A sibling of 'Morfeo' was also tested (as 'FL506') by IPP and found to have almost as high a resistance to DED (8.1% defoliation). The tree differed markedly in appearance however, its structure and foliage resembling wych elm Ulmus glabra. Though tentatively named 'Phantasos' (brother of Morpheus), it was never patented or released to commerce. A number were introduced by Hampshire & Isle of Wight Branch, Butterfly Conservation, in 2006 and planted at Great Fontley and Stansted Park, where several suffered stem splitting occasioned by the development of heavy lower branches of a thickness almost equal to the stem. Such branches pruned early to a height of 2m have created trees with a single stem of timber potential.
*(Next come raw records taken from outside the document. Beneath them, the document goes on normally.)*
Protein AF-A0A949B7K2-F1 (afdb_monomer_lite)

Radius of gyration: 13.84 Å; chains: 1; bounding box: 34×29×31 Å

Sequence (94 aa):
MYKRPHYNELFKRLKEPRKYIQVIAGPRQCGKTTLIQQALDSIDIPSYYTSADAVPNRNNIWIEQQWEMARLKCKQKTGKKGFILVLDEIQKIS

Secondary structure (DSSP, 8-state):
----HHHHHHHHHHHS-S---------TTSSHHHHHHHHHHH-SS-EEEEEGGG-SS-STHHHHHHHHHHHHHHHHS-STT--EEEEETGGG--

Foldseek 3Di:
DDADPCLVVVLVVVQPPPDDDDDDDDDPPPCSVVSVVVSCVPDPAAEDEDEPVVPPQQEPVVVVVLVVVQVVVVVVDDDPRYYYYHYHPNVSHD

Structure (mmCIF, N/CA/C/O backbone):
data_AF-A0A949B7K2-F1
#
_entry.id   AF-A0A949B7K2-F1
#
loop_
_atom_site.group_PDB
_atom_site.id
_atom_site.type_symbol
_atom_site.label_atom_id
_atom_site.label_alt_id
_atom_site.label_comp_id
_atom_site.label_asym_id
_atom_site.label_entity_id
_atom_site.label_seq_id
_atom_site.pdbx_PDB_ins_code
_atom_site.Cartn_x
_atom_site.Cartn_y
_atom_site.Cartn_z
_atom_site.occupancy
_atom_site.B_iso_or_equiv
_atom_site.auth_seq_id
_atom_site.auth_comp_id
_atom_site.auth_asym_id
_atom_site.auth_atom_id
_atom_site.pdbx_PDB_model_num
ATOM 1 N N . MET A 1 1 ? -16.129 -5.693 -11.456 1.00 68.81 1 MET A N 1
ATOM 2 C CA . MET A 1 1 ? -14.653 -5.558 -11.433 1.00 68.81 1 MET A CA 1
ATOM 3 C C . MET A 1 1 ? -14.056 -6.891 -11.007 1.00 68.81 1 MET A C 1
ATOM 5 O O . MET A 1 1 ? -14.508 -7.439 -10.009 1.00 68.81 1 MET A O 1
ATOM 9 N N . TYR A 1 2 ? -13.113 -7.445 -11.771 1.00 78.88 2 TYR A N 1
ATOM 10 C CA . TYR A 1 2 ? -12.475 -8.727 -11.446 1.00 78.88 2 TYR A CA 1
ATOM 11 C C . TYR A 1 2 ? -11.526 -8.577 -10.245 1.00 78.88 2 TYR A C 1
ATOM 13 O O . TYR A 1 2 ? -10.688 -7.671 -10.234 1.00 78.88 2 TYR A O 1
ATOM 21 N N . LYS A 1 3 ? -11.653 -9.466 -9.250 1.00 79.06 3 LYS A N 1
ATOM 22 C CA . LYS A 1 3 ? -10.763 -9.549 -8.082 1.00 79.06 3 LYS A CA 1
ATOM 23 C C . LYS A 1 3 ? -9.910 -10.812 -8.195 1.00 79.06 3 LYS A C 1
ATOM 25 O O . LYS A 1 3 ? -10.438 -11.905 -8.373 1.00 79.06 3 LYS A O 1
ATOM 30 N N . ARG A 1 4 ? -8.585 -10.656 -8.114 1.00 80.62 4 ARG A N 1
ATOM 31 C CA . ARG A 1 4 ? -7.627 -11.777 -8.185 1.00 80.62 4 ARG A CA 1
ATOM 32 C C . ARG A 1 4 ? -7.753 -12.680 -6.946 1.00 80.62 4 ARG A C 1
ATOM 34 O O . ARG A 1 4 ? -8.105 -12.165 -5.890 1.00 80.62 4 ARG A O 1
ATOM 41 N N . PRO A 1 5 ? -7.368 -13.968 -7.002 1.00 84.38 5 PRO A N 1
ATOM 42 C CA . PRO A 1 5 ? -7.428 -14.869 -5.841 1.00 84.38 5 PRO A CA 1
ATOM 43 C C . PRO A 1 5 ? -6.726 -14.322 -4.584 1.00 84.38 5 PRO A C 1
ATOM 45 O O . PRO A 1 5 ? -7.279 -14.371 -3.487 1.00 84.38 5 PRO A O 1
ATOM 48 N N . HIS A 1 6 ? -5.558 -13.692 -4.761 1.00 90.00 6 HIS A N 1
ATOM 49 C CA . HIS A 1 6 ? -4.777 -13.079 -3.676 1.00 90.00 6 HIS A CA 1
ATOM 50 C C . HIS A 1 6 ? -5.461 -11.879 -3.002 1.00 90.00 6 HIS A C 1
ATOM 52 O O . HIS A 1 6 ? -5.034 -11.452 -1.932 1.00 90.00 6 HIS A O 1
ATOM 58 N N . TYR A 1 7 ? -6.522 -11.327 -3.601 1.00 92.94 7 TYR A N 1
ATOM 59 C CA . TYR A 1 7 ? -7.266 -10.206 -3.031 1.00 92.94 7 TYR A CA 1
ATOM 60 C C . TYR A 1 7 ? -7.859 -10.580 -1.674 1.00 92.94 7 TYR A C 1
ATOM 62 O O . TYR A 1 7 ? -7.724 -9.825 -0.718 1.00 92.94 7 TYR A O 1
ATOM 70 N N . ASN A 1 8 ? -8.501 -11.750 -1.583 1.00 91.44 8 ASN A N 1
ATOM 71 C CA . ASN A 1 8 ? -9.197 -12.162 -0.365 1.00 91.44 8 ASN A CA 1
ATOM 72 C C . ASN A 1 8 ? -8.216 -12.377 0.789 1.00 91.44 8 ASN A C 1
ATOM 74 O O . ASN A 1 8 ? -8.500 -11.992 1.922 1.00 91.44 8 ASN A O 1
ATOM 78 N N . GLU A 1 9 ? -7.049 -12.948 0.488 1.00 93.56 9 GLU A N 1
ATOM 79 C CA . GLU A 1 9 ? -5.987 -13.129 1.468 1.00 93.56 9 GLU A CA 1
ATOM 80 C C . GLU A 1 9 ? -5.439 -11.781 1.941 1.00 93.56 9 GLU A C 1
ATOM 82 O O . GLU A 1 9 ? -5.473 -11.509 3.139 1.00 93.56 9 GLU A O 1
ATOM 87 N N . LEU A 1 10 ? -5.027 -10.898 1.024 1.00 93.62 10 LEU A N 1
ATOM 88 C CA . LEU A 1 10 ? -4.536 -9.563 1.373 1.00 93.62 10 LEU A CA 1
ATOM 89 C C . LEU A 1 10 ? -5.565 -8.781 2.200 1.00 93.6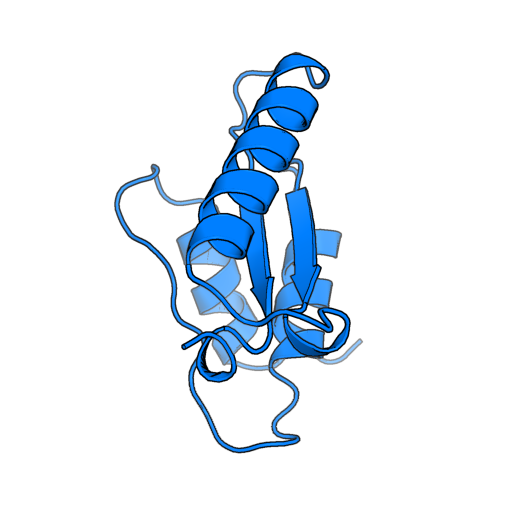2 10 LEU A C 1
ATOM 91 O O . LEU A 1 10 ? -5.23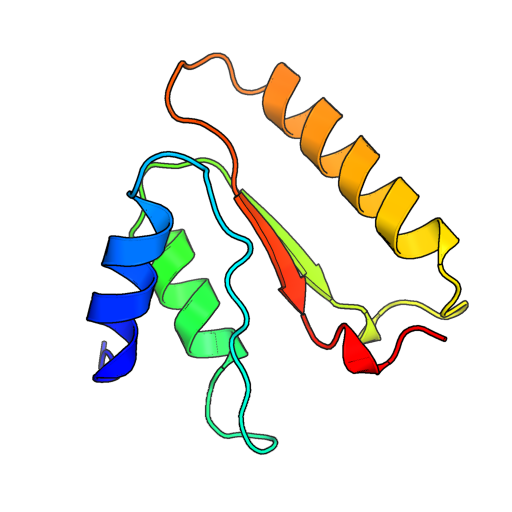3 -8.204 3.231 1.00 93.62 10 LEU A O 1
ATOM 95 N N . PHE A 1 11 ? -6.829 -8.793 1.779 1.00 93.56 11 PHE A N 1
ATOM 96 C CA . PHE A 1 11 ? -7.909 -8.093 2.464 1.00 93.56 11 PHE A CA 1
ATOM 97 C C . PHE A 1 11 ? -8.140 -8.628 3.881 1.00 93.56 11 PHE A C 1
ATOM 99 O O . PHE A 1 11 ? -8.351 -7.845 4.808 1.00 93.56 11 PHE A O 1
ATOM 106 N N . LYS A 1 12 ? -8.057 -9.952 4.072 1.00 93.06 12 LYS A N 1
ATOM 107 C CA . LYS A 1 12 ? -8.105 -10.574 5.399 1.00 93.06 12 LYS A CA 1
ATOM 108 C C . LYS A 1 12 ? -6.918 -10.121 6.253 1.00 93.06 12 LYS A C 1
ATOM 110 O O . LYS A 1 12 ? -7.137 -9.648 7.364 1.00 93.06 12 LYS A O 1
ATOM 115 N N . ARG A 1 13 ? -5.694 -10.177 5.716 1.00 93.44 13 ARG A N 1
ATOM 116 C CA . ARG A 1 13 ? -4.463 -9.755 6.412 1.00 93.44 13 ARG A CA 1
ATOM 117 C C . ARG A 1 13 ? -4.499 -8.293 6.852 1.00 93.44 13 ARG A C 1
ATOM 119 O O . ARG A 1 13 ? -4.075 -7.985 7.959 1.00 93.44 13 ARG A O 1
ATOM 126 N N . LEU A 1 14 ? -5.037 -7.396 6.025 1.00 92.25 14 LEU A N 1
ATOM 127 C CA . LEU A 1 14 ? -5.154 -5.970 6.358 1.00 92.25 14 LEU A CA 1
ATOM 128 C C . LEU A 1 14 ? -6.152 -5.685 7.495 1.00 92.25 14 LEU A C 1
ATOM 130 O O . LEU A 1 14 ? -6.060 -4.634 8.125 1.00 92.25 14 LEU A O 1
ATOM 134 N N . LYS A 1 15 ? -7.096 -6.597 7.760 1.00 90.50 15 LYS A N 1
ATOM 135 C CA . LYS A 1 15 ? -8.071 -6.494 8.860 1.00 90.50 15 LYS A CA 1
ATOM 136 C C . LYS A 1 15 ? -7.632 -7.204 10.139 1.00 90.50 15 LYS A C 1
ATOM 138 O O . LYS A 1 15 ? -8.271 -7.031 11.176 1.00 90.50 15 LYS A O 1
ATOM 143 N N . GLU A 1 16 ? -6.589 -8.025 10.075 1.00 91.19 16 GLU A N 1
ATOM 144 C CA . GLU A 1 16 ? -6.038 -8.683 11.257 1.00 91.19 16 GLU A CA 1
ATOM 145 C C . GLU A 1 16 ? -5.419 -7.640 12.210 1.00 91.19 16 GLU A C 1
ATOM 147 O O . GLU A 1 16 ? -4.962 -6.580 11.768 1.00 91.19 16 GLU A O 1
ATOM 152 N N . PRO A 1 17 ? -5.374 -7.910 13.530 1.00 88.25 17 PRO A N 1
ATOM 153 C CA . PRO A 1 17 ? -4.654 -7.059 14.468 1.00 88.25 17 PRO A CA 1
Protein AF-A0A1I5XHE9-F1 (afdb_monomer)

Sequence (693 aa):
MTQPAAAPAFLGFAGWPVPPPWQWRLGPGASAAQHEPGEVAGYFRDAGVRHADNVAEVLLRQRRLPNLRPLDLVAGVDNYAPDPGHAYAAGSADNTGAYTRAFLDRLVHKADRLRDMHRGGGVPAPDDLADMDPAMARWFRHSVAELPASDLLAVAGELDSLAQALAAKTGIAQPSPPTDEDRRREPEAQDRAGTDDLAAAIDEYSLHRTMPFLHSPDRTEQAAERDRRAARIAVLDAQNPHLRAGLTLARSQVVRAIVPESAVQDDRRDGTQPLRAAPAADEALVRALSDDADRLAIHLLLDEVVETFQRSGTAATLPRNELLAFSPQDPARSRQRAELADRIAALHRDHPDLVHALPPMQAGLVRGIRTIQALSQDDRAPRAAEMAAKAGTGLPLRLAERDRRREQEAADRARLDELSAVIDQYSRHQAAPWLRSASSAEQQAVLVRLAARVAVLDTRNPHLLASLTPDRARVVHALVPESAAREHRADWPPPQPQELAPREVADFRLDPDSSARIQALLDRVRQWLRERGIPAERPEHAAAPERGPRVAAEPLATQQEQGWQPHKEARPGTGPARPGAHAQPAGFATAAEIVPDGTPRPPARPESRSRTDALREELPEMTGTKFELQGMRGGPAVPGRTGWHYLATPHDDEAPPAPQEQKPVQRPRAERPGTAASRHGGPAQPPGPGRAR

Mean predicted aligned error: 22.57 Å

Solvent-accessible surface area (backbone atoms only — not comparable to full-atom values): 44334 Å² total; per-residue (Å²): 134,81,77,77,79,74,76,49,42,29,42,40,69,71,66,41,71,36,72,46,85,54,76,81,78,44,67,97,84,69,60,68,82,77,57,58,60,68,57,56,36,48,52,31,22,54,52,16,36,52,51,29,53,49,51,54,48,52,53,54,47,36,71,77,37,77,85,48,82,79,80,59,60,65,61,22,52,74,68,48,66,62,55,54,88,58,80,72,45,97,82,40,88,48,49,53,58,32,16,48,50,31,20,38,46,39,24,44,52,49,20,53,50,37,48,39,48,62,74,66,42,68,84,74,54,72,75,81,38,63,94,41,58,71,66,58,46,52,47,52,55,55,57,56,74,74,50,56,63,70,56,40,49,50,49,21,51,50,32,41,51,50,32,50,54,45,22,67,72,69,70,48,78,69,69,80,68,77,47,75,64,52,64,52,49,47,58,55,49,51,46,48,51,51,29,51,54,48,49,51,42,50,50,54,42,52,48,41,72,76,44,44,64,80,81,36,87,49,67,69,58,33,49,55,52,52,52,52,37,49,50,51,45,46,50,53,40,72,74,42,70,67,33,54,78,73,46,54,72,71,58,41,52,53,49,34,70,74,36,57,70,60,50,60,55,49,62,65,68,64,75,75,64,82,70,77,76,68,76,81,70,57,65,68,58,47,49,52,51,49,55,44,39,54,55,44,50,52,55,55,52,49,41,52,52,44,50,50,41,58,72,67,65,63,60,82,77,57,61,68,72,59,56,60,75,60,35,81,79,41,66,68,58,57,48,51,50,51,53,38,42,50,50,49,51,48,50,43,67,80,40,57,72,50,47,80,76,44,60,71,69,48,28,50,50,63,71,43,31,65,58,56,48,47,54,61,48,61,57,44,56,62,44,55,53,47,52,61,46,58,75,54,73,92,59,66,72,67,48,56,56,51,48,52,50,50,52,50,54,50,51,52,48,54,51,49,51,51,52,49,52,49,52,53,50,42,51,49,64,72,68,49,73,83,57,90,84,61,57,72,65,59,57,50,52,50,48,52,52,42,48,52,50,52,49,53,54,41,72,76,41,64,77,52,54,84,74,46,55,72,70,59,41,50,52,48,31,73,74,34,61,69,53,47,64,51,54,68,59,72,78,57,75,85,83,77,95,76,92,83,84,91,79,86,86,80,88,84,76,83,64,76,66,56,63,54,52,52,51,55,49,53,54,52,52,55,49,55,34,53,77,67,74,44,76,93,66,82,92,78,84,82,83,81,83,86,79,81,85,83,80,87,80,85,90,82,81,91,82,83,91,80,88,83,84,90,81,85,91,83,88,87,84,83,87,85,86,87,89,87,88,90,79,87,91,83,91,86,88,87,81,88,85,88,85,88,76,102,70,90,82,80,88,82,81,86,82,90,84,87,81,89,91,80,89,79,90,85,84,87,85,86,84,88,87,88,83,90,86,81,87,83,90,83,80,85,88,80,86,87,85,83,87,84,87,84,85,84,77,89,82,87,83,83,80,80,80,79,86,76,90,75,79,88,76,89,78,85,90,80,83,87,84,83,91,82,84,90,83,90,84,81,89,86,81,84,90,81,85,82,86,87,133

Radius of gyration: 40.78 Å; Cα contacts (8 Å, |Δi|>4): 380; chains: 1; bounding box: 98×143×132 Å

pLDDT: mean 70.12, std 23.22, range [28.67, 97.38]

Organism: NCBI:txid112413

Secondary structure (DSSP, 8-state):
-PPPPPPPSEE-GGG-EE--TTTTT--TT--GGGS-HHHHHHHHHHHHHHHHHHHHHHHHHHHH-TTSPP--HHHHHHH-----SS--STT-TTHHHHHHHHHHHHHHHHHHHHHHHHTT--S--GGGGTTS-HHHHHHHHHHHHHS-HHHHHHHHHHHHHHHHHHHHHH-PPPSPPS-HHHHHHHHHHHHHHHHHHHHHHHHHHHHHHH-GGGT-S-HHHHHHHHHHHHHHHHHHHHH-GGGGGGS-HHHHHHHHHH-HHHHHHHHHHS--S---------HHHHHHHHHHHHHHHHHHHHHHHHHHHHHTTGGGSS-HHHHHHT-TT-HHHHHHHHHHHHHHHHHHHH-GGGGGGS-HHHHHHHHTHHHHHHHHHHTHHHHHHHHHHHTS-S-HHHHHHHHHHHHHHHHHHHHHHHHHHHHHHHHHHHHS---TTS-HHHHHHHHHHHHHHHHHHHHH-GGGGGGS-HHHHHHHHHH-HHHHHHHHHHS-PPPP------------PPPTHHHHHHHHHHHHHHHHHHHTT--SS----PPPPPP-PPPP-----------------------------------------------PPPPPPPPP--------------------------PPPP----------------PPPPPP---------------------PPPPPPPP----

Structure (mmCIF, N/CA/C/O backbone):
data_AF-A0A1I5XHE9-F1
#
_entry.id   AF-A0A1I5XHE9-F1
#
loop_
_atom_site.group_PDB
_atom_site.id
_atom_site.type_symbol
_atom_site.label_atom_id
_atom_site.label_alt_id
_atom_site.label_comp_id
_atom_site.label_asym_id
_atom_site.label_entity_id
_atom_site.label_seq_id
_atom_site.pdbx_PDB_ins_code
_atom_site.Cartn_x
_atom_site.Cartn_y
_atom_site.Cartn_z
_atom_site.occupancy
_atom_site.B_iso_or_equiv
_atom_site.auth_seq_id
_atom_site.auth_comp_id
_atom_site.auth_asym_id
_atom_site.auth_atom_id
_atom_site.pdbx_PDB_model_num
ATOM 1 N N . MET A 1 1 ? 10.723 20.381 38.590 1.00 39.12 1 MET A N 1
ATOM 2 C CA . MET A 1 1 ? 9.604 19.424 38.674 1.00 39.12 1 MET A CA 1
ATOM 3 C C . MET A 1 1 ? 8.743 19.627 37.445 1.00 39.12 1 MET A C 1
ATOM 5 O O . MET A 1 1 ? 8.128 20.678 37.325 1.00 39.12 1 MET A O 1
ATOM 9 N N . THR A 1 2 ? 8.798 18.708 36.485 1.00 52.47 2 THR A N 1
ATOM 10 C CA . THR A 1 2 ? 7.870 18.695 35.350 1.00 52.47 2 THR A CA 1
ATOM 11 C C . THR A 1 2 ? 6.491 18.315 35.876 1.00 52.47 2 THR A C 1
ATOM 13 O O . THR A 1 2 ? 6.363 17.402 36.689 1.00 52.47 2 THR A O 1
ATOM 16 N N . GLN A 1 3 ? 5.469 19.072 35.483 1.00 49.69 3 GLN A N 1
ATOM 17 C CA . GLN A 1 3 ? 4.084 18.753 35.810 1.00 49.69 3 GLN A CA 1
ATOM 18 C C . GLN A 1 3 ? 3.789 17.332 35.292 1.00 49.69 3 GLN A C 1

Herling opined the tree could make a worthy successor to the wych elm in woodlands.

==Etymology==
The cultivar is named for Morfeo (English: Morpheus), the Roman god of dreams to whom the elm was sacred. There was an elm in Morpheus' domain, upon which hung the dreams fashioned by the Oneiroi.
From the Aeneid by Virgil, translated by Dryden:

Full in the midst of this infernal road,

An elm displays her dusky arms abroad:

The God of Sleep there hides his heavy head,

And empty dreams on ev'ry leaf are spread.

==Accessions==
- Europe
- Grange Farm Arboretum , Lincs., UK. Acc. no. 822.
- Great Fontley Farm, Fareham, UK. Butterfly Conservation One tree, Elm Trials plantation, Home Field.
- Icomb Place, UK. Three plants donated by IPP in 2011
- Royal Botanic Garden Edinburgh, UK. Acc. no. 20110002
- Sir Harold Hillier Gardens, UK. One tree in Plant Centre Field. Acc. no. 2007.0258.

===North America===
- National Arboretum, Washington, D.C., US. Two trees.